杨溥也不好说什么,毕竟朱予焕的这身打扮肯定经过朱瞻基点头,他一个臣子又怎么好对公主评头论足。况且朱予焕本人就有着跟随父亲朱瞻基巡边的经历,穿着打扮自然有一番道理。
送行自然也是有流程的,两人将流程走完,朱予焕这才笑道:“如今我要去北边,编书的事情就有劳澹庵先生多多费心,不过先生不必担忧,临走前我已经将进度安排给了吴宁和虞瑛,您偶尔过目便好。”

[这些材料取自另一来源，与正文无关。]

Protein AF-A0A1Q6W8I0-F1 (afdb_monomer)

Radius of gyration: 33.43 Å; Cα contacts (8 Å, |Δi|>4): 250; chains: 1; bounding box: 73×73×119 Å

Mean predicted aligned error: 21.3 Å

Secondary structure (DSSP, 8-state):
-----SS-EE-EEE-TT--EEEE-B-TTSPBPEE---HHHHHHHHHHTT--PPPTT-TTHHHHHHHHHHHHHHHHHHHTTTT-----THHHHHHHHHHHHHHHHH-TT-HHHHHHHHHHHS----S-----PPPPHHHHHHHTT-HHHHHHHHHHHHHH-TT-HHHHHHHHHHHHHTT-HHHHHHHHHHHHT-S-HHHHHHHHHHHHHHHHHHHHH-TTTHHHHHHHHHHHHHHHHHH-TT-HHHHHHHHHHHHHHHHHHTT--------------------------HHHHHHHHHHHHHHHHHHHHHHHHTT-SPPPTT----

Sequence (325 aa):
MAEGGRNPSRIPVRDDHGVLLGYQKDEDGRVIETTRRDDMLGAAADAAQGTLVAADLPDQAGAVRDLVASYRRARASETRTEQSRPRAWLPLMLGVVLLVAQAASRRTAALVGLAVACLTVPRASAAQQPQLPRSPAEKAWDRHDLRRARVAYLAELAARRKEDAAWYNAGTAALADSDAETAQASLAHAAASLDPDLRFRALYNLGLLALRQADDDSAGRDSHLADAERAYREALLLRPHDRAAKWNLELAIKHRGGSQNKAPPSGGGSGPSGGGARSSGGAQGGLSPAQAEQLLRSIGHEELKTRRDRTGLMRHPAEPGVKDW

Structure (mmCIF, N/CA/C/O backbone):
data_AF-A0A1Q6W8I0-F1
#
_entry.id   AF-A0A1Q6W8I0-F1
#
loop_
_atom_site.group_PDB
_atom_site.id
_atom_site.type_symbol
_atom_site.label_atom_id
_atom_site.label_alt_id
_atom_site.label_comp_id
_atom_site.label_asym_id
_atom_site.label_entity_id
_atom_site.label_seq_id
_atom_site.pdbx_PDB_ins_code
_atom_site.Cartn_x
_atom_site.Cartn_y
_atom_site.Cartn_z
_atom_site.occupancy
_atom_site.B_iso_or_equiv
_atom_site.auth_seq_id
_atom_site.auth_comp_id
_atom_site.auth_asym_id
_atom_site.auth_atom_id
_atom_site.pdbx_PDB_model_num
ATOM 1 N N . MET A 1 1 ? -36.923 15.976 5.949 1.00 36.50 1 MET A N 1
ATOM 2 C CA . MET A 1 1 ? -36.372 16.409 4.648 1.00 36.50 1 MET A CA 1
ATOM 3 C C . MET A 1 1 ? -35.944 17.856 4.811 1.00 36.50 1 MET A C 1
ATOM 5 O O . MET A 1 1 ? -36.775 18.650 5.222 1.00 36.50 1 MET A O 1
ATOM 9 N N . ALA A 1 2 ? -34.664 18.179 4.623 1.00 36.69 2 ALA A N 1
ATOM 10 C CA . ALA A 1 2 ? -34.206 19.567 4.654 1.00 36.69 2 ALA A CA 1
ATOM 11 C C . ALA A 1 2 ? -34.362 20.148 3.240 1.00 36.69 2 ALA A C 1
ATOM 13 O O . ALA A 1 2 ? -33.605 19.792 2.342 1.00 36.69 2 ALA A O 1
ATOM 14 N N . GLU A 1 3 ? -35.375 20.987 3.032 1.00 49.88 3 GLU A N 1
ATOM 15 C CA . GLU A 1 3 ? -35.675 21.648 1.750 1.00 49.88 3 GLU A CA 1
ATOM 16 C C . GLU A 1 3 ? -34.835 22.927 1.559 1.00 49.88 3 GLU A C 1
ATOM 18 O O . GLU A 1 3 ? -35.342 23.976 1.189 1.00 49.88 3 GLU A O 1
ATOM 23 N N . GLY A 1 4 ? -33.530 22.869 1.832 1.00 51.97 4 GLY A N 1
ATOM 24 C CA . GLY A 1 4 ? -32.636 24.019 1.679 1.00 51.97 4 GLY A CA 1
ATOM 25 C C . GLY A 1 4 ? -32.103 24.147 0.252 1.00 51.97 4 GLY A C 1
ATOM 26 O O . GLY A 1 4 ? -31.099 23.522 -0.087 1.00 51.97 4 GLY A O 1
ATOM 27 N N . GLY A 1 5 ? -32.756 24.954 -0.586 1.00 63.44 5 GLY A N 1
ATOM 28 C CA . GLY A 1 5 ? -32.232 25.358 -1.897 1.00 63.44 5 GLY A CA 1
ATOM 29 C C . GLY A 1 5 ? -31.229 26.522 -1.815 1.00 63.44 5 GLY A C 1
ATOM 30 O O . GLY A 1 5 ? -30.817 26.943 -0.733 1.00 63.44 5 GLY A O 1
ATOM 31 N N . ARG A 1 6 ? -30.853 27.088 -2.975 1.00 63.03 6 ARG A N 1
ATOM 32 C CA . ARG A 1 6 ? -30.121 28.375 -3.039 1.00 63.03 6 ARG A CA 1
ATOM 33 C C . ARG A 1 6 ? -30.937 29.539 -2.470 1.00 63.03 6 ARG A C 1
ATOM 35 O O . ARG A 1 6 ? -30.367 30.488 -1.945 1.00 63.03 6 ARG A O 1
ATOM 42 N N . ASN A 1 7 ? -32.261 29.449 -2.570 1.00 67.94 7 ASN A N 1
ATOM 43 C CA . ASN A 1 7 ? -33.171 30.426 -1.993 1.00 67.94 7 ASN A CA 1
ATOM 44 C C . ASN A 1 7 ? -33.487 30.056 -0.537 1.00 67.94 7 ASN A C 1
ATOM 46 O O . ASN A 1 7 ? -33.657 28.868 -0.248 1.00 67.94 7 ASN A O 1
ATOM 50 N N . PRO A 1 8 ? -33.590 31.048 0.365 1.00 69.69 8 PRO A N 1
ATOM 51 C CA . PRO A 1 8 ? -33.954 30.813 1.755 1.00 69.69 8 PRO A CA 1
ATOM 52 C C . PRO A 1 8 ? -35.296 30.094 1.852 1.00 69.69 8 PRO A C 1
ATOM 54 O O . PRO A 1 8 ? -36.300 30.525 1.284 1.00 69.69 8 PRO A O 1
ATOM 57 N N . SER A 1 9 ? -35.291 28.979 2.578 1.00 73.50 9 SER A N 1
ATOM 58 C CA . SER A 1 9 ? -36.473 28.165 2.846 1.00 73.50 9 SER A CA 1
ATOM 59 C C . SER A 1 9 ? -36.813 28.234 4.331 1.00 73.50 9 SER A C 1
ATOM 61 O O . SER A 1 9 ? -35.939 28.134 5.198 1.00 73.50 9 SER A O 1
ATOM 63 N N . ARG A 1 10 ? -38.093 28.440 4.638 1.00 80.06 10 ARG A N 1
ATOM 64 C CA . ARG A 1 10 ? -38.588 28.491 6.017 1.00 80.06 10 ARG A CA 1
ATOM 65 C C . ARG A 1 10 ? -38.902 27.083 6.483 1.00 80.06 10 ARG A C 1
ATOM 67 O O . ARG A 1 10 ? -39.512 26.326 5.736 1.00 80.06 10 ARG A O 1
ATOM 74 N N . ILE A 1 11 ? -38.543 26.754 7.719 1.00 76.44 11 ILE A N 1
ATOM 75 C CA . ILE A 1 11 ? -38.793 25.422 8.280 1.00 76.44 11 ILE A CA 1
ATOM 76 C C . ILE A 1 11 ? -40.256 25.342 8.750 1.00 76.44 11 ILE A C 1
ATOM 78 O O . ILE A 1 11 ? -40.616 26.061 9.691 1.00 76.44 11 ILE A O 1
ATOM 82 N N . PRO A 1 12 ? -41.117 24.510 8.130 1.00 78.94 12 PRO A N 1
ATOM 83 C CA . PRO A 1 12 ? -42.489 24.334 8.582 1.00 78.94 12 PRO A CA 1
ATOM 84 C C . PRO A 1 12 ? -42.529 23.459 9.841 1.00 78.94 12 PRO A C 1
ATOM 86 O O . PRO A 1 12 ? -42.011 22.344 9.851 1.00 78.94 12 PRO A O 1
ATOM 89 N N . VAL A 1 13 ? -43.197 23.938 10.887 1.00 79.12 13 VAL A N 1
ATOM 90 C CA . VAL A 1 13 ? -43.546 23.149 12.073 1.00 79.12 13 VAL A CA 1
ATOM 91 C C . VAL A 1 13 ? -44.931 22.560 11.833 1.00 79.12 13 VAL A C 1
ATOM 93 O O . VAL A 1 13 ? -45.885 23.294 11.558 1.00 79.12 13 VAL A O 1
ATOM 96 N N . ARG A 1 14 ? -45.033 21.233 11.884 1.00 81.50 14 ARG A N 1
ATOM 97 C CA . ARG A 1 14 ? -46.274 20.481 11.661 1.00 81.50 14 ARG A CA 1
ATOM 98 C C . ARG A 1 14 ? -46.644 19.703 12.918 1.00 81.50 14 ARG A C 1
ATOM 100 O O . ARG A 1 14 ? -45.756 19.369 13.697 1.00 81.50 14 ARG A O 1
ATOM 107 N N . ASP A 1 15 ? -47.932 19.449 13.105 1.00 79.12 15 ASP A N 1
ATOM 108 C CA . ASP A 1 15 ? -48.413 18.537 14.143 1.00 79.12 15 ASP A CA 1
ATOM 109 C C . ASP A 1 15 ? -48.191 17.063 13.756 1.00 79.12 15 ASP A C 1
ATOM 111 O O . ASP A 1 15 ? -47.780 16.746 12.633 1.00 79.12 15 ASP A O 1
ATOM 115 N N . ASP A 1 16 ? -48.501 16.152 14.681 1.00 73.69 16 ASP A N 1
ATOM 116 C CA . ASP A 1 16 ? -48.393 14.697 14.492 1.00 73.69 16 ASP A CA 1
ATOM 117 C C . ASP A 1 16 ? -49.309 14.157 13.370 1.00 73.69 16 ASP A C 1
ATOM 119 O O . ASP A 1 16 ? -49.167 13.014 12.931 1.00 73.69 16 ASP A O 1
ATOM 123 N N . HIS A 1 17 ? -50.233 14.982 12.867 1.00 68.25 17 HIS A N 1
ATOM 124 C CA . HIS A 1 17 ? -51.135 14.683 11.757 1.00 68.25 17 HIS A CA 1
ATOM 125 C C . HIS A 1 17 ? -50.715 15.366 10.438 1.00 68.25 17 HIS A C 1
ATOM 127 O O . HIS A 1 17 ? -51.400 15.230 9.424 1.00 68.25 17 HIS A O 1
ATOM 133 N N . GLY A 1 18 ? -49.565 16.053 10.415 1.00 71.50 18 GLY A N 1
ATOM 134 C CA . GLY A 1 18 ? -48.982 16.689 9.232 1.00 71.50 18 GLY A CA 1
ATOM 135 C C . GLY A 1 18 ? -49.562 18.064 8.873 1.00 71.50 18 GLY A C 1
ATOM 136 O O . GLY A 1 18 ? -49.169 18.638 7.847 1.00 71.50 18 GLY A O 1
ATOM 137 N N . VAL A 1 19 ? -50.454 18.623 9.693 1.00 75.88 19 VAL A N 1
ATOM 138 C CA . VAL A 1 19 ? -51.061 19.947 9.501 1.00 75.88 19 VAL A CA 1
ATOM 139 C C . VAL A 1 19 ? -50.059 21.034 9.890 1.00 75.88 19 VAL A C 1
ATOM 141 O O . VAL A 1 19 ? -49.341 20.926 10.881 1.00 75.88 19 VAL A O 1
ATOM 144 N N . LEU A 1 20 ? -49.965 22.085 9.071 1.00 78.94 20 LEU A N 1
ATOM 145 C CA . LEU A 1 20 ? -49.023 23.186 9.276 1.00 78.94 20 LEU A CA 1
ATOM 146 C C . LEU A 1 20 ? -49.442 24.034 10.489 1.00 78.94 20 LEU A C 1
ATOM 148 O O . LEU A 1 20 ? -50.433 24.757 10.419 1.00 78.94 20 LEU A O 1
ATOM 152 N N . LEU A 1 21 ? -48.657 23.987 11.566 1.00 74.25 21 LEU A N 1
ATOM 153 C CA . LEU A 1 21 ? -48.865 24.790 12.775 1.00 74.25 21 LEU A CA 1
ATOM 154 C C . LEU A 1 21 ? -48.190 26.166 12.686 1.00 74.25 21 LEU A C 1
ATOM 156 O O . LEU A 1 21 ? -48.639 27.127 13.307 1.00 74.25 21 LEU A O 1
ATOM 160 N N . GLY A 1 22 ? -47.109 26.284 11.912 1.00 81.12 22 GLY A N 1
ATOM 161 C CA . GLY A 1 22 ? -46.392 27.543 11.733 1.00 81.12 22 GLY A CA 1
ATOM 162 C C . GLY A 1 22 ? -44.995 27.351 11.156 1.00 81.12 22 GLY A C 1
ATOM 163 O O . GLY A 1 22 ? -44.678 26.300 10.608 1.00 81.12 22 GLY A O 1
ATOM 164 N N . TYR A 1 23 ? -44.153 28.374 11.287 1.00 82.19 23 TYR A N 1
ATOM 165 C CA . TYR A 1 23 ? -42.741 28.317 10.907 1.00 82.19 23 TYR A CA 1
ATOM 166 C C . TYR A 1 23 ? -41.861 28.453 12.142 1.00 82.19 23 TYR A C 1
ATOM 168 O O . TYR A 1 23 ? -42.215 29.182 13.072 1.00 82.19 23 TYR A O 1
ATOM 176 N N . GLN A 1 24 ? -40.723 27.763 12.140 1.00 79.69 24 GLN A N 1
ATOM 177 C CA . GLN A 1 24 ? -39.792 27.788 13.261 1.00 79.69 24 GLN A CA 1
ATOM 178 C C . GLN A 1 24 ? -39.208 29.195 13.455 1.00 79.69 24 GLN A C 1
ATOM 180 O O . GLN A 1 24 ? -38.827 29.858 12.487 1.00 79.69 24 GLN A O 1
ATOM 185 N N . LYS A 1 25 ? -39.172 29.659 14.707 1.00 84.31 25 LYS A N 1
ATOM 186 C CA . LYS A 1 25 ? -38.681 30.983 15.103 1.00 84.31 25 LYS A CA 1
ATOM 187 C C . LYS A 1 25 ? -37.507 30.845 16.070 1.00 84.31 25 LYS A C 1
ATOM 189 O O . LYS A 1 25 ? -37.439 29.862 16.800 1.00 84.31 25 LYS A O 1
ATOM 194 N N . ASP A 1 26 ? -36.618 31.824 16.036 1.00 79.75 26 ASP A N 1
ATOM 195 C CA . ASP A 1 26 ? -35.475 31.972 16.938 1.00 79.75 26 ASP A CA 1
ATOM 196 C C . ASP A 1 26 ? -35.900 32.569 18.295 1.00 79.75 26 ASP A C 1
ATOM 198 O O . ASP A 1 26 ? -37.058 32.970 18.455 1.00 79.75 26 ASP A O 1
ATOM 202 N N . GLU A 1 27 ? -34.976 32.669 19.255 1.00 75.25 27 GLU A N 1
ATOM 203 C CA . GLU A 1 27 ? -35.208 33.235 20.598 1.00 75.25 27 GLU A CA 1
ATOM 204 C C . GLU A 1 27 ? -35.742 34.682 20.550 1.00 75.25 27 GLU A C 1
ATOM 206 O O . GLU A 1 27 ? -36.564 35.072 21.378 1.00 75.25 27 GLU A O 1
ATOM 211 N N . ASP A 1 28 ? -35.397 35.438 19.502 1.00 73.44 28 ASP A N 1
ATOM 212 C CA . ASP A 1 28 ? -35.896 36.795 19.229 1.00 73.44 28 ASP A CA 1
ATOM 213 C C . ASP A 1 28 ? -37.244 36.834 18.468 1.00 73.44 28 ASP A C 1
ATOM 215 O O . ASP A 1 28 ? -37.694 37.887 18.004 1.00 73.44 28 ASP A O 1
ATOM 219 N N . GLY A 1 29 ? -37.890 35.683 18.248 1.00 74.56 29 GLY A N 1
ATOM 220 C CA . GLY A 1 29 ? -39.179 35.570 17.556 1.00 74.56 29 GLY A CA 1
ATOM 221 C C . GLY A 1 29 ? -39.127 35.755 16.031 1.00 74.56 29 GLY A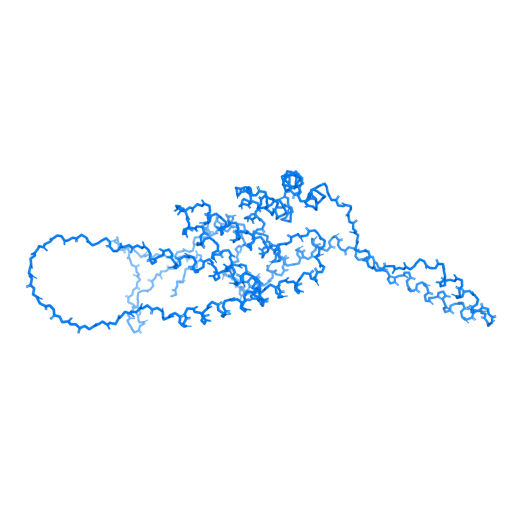 C 1
ATOM 222 O O . GLY A 1 29 ? -40.177 35.793 15.377 1.00 74.56 29 GLY A O 1
ATOM 223 N N . ARG A 1 30 ? -37.929 35.851 15.441 1.00 79.25 30 ARG A N 1
ATOM 224 C CA . ARG A 1 30 ? -37.713 35.937 13.986 1.00 79.25 30 ARG A CA 1
ATOM 225 C C . ARG A 1 30 ? -37.763 34.552 13.351 1.00 79.25 30 ARG A C 1
ATOM 227 O O . ARG A 1 30 ? -37.280 33.591 13.933 1.00 79.25 30 ARG A O 1
ATOM 234 N N . VAL A 1 31 ? -38.356 34.438 12.164 1.00 79.12 31 VAL A N 1
ATOM 235 C CA . VAL A 1 31 ? -38.464 33.152 11.456 1.00 79.12 31 VAL A CA 1
ATOM 236 C C . VAL A 1 31 ? -37.080 32.700 10.997 1.00 79.12 31 VAL A C 1
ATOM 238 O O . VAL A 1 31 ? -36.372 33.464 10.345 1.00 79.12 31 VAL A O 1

杨溥对于朱予焕的安排周到早就有所预料,笑呵呵地应承下来,道:“殿下放心,这也是臣的分内之事。”
毕竟这位殿下的文章他都读过,也就能以另一种方式见证这位为人处世越来越周全的殿下的成长。
眼看着时间要到了,杨溥亲自送朱予焕上车,道:“殿下一路顺风。”
朱予焕掀开窗帘,对着杨溥微微颔首,道:“先生也多加保重。”
马车缓缓向前行驶,窗帘却未曾放下,杨溥见朱予焕仍旧回头望过来,不由微微一愣,下意识地回头去看远处的京城,却没有看出什么来,不免有些心中纳闷。
怀恩见朱予焕未曾放下车帘,开口问道:“殿下身体不适?”
朱予焕却摇摇头,笑道:“没什么,只是想回头看看京师罢了。”她看着渐渐缩小的城门,心中更加安定。
她就知道自己总有一日可以光明正大地走出宫门。